→ **DATA EXTRACT**
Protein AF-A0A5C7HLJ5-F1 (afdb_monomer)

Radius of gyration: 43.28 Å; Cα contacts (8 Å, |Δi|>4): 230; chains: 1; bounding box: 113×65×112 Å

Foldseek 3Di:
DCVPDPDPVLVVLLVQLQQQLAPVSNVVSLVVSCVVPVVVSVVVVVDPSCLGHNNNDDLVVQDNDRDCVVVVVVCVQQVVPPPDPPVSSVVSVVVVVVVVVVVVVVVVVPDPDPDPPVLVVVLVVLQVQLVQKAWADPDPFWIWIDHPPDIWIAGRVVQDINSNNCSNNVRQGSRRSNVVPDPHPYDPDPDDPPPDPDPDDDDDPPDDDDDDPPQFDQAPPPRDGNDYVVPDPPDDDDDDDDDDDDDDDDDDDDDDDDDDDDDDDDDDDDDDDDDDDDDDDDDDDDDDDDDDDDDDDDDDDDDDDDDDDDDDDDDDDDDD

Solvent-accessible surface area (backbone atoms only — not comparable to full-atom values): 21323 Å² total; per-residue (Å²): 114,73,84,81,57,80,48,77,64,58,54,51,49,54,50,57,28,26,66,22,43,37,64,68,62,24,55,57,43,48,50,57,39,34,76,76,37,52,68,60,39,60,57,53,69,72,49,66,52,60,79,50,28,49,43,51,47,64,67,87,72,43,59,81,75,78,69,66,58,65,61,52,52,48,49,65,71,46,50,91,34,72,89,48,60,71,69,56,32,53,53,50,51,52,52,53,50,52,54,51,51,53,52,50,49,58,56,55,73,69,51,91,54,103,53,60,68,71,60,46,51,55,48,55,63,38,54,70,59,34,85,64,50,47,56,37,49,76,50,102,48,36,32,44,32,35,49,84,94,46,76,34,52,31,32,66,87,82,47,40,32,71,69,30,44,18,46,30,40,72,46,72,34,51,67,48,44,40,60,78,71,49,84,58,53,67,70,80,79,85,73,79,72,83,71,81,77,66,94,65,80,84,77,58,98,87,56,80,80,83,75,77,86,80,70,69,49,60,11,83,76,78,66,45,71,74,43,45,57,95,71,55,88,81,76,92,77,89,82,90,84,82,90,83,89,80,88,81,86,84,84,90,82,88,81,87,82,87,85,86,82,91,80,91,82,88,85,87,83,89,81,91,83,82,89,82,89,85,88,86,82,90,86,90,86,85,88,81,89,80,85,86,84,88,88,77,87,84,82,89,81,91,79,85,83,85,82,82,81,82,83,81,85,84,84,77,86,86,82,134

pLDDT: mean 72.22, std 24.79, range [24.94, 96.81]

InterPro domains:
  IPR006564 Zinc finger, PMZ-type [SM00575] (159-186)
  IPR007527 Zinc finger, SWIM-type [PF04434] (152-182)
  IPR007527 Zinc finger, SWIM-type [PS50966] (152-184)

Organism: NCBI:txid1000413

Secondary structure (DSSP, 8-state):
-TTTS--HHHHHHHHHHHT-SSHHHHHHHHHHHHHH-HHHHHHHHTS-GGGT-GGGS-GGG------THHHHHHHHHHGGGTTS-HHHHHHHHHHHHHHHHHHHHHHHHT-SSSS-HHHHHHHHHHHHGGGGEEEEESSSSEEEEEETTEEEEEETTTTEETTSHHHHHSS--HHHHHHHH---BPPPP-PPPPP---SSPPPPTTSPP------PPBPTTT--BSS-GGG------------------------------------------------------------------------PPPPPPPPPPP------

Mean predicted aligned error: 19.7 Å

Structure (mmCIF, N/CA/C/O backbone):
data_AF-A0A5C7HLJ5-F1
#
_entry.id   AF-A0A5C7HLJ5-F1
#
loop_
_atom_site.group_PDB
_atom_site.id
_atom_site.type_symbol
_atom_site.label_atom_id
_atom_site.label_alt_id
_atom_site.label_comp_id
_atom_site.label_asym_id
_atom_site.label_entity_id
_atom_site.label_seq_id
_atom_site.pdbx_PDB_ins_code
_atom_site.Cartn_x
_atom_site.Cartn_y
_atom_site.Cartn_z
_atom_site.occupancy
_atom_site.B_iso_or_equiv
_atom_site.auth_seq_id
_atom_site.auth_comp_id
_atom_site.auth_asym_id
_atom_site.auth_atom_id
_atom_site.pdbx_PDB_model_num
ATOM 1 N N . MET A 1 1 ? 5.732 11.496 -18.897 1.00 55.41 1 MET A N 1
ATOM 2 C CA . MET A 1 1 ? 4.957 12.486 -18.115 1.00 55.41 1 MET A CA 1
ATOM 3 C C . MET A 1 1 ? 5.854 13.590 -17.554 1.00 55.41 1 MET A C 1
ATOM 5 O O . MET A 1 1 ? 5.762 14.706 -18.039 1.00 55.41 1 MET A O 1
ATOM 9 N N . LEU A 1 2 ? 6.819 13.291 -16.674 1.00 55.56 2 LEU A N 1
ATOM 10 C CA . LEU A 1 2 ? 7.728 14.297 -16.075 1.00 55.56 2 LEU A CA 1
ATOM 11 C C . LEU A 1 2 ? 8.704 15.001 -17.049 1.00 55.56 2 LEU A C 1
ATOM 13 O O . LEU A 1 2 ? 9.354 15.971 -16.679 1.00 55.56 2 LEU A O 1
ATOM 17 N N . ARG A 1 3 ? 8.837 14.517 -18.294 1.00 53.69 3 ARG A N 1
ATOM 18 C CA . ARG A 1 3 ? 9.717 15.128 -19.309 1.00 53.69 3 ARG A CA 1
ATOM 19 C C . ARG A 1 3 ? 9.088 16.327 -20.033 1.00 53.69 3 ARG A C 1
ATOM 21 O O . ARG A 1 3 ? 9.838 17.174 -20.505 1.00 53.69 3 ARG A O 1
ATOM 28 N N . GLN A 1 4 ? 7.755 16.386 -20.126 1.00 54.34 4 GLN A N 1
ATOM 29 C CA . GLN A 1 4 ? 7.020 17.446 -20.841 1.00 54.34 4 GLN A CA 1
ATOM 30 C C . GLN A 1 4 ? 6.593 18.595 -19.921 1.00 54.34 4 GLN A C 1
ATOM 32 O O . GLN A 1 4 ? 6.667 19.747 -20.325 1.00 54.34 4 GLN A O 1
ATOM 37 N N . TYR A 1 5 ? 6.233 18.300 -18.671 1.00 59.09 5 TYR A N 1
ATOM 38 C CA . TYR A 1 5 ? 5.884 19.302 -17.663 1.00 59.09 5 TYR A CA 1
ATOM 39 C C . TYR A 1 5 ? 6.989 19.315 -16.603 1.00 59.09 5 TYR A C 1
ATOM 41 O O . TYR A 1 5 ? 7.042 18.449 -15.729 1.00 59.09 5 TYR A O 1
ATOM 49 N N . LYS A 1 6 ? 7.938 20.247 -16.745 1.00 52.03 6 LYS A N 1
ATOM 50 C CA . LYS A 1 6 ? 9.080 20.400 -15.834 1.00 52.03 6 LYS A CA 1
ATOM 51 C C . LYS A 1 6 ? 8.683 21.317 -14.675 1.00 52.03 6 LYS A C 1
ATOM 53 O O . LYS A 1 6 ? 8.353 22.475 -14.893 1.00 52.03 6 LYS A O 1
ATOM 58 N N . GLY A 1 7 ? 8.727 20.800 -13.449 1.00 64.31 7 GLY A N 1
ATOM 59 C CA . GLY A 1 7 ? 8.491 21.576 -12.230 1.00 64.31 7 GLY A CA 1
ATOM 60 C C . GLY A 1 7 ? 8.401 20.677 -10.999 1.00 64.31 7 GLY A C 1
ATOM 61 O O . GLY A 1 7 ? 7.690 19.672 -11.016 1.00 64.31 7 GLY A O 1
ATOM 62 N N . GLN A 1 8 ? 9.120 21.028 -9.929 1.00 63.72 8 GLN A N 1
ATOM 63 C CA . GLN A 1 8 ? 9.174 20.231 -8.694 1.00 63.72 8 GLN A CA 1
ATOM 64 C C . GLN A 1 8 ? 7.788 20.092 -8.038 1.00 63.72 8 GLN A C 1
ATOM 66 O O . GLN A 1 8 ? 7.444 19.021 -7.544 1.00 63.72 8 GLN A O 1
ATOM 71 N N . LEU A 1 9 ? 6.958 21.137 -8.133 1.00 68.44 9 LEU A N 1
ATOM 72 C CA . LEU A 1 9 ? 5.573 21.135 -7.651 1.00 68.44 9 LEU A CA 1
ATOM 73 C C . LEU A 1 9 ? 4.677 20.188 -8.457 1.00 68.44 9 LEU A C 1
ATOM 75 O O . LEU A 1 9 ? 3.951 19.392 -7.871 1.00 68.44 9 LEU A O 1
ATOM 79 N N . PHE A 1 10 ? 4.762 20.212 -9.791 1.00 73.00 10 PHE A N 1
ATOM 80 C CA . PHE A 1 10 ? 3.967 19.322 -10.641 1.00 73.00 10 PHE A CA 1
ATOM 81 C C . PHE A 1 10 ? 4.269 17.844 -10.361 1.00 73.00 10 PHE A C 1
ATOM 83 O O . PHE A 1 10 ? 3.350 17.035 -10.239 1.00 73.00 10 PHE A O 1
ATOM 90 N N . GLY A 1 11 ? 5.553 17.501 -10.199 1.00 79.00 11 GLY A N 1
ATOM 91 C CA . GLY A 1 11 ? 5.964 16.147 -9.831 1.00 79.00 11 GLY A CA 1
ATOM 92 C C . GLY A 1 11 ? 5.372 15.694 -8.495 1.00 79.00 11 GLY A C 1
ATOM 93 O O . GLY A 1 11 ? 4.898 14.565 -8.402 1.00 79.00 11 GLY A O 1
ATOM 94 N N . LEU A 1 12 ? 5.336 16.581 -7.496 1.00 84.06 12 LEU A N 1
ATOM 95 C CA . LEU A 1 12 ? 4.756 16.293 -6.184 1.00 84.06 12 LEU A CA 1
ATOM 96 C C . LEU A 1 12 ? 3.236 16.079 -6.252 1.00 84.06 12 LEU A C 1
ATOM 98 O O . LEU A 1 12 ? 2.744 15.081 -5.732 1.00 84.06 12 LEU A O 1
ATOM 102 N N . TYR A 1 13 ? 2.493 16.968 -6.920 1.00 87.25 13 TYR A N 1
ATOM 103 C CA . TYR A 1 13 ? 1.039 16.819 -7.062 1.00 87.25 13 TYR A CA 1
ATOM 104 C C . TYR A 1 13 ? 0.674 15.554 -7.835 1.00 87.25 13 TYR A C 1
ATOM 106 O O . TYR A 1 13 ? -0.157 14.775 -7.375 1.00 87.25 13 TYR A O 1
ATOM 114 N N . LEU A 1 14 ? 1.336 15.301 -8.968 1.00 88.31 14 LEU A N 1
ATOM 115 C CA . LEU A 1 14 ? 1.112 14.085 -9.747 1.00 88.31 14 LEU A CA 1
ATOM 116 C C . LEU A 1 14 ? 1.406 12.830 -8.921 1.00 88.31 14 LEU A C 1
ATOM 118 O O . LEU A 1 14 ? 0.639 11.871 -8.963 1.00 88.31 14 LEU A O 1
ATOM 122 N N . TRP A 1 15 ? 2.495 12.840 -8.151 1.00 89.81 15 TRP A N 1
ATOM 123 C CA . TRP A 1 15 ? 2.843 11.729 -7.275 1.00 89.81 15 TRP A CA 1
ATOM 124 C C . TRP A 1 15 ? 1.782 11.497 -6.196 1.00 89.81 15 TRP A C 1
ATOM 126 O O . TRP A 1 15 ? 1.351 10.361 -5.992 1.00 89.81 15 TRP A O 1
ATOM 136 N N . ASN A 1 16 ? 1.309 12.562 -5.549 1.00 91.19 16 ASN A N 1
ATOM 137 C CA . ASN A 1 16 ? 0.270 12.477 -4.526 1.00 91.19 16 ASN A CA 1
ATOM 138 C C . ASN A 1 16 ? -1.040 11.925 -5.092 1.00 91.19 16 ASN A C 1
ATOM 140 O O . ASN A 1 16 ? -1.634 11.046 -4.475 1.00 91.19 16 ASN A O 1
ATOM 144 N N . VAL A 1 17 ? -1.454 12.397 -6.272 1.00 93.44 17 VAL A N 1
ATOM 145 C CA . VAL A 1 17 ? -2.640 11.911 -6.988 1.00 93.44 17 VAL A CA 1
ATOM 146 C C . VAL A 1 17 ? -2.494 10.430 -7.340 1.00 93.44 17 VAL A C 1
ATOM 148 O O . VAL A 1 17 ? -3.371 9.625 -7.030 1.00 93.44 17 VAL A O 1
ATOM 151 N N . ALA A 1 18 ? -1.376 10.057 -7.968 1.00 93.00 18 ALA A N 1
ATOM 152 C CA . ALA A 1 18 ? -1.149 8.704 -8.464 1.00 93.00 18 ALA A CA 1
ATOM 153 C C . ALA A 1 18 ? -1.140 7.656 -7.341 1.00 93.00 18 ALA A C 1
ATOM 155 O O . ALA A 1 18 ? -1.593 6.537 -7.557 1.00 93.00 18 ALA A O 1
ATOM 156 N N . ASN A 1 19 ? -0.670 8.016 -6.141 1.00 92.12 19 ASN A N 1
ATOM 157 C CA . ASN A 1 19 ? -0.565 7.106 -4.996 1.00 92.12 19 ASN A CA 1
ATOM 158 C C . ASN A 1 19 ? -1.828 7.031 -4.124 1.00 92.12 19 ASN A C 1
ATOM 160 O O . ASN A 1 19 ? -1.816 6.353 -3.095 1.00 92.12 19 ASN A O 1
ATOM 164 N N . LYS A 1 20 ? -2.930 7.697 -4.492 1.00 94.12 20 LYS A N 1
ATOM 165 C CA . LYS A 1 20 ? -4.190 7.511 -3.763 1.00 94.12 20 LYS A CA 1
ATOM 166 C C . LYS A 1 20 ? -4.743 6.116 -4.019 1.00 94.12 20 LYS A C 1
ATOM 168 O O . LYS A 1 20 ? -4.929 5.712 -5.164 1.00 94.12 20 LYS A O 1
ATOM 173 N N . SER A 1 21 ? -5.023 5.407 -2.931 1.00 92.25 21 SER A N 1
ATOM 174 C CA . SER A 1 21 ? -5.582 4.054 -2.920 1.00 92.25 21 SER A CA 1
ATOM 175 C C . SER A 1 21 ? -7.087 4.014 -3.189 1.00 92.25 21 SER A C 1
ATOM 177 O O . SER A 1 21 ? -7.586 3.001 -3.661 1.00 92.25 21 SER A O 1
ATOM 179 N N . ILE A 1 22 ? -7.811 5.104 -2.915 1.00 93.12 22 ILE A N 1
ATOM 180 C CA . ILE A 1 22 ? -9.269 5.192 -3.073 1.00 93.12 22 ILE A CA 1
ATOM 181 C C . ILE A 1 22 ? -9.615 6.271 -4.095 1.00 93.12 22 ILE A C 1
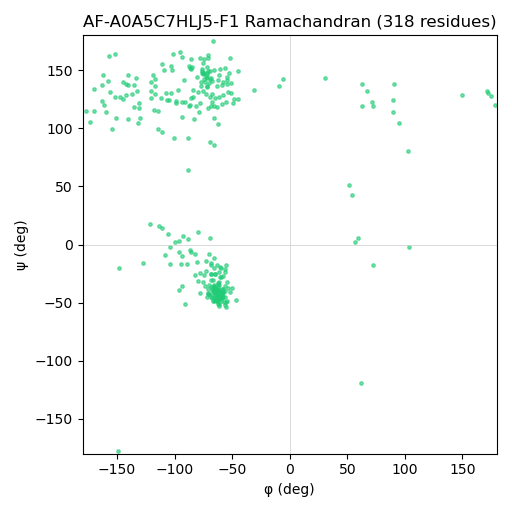ATOM 183 O O . ILE A 1 22 ? -8.978 7.327 -4.151 1.00 93.12 22 ILE A O 1
ATOM 187 N N . LYS A 1 23 ? -10.688 6.035 -4.854 1.00 93.38 23 LYS A N 1
ATOM 188 C CA . LYS A 1 23 ? -11.229 6.976 -5.838 1.00 93.38 23 LYS A CA 1
ATOM 189 C C . LYS A 1 23 ? -11.586 8.343 -5.243 1.00 93.38 23 LYS A C 1
ATOM 191 O O . LYS A 1 23 ? -11.318 9.353 -5.876 1.00 93.38 23 LYS A O 1
ATOM 196 N N . THR A 1 24 ? -12.167 8.402 -4.046 1.00 92.88 24 THR A N 1
ATOM 197 C CA . THR A 1 24 ? -12.535 9.672 -3.391 1.00 92.88 24 THR A CA 1
ATOM 198 C C . THR A 1 24 ? -11.306 10.539 -3.132 1.00 92.88 24 THR A C 1
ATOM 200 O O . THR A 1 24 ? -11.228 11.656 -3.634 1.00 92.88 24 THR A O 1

→ **YOUR OBJECTIVE**
Tally the lines of the listing above that include the string "finger". Provide the total alone.

→ **ANSWER SPACE**
3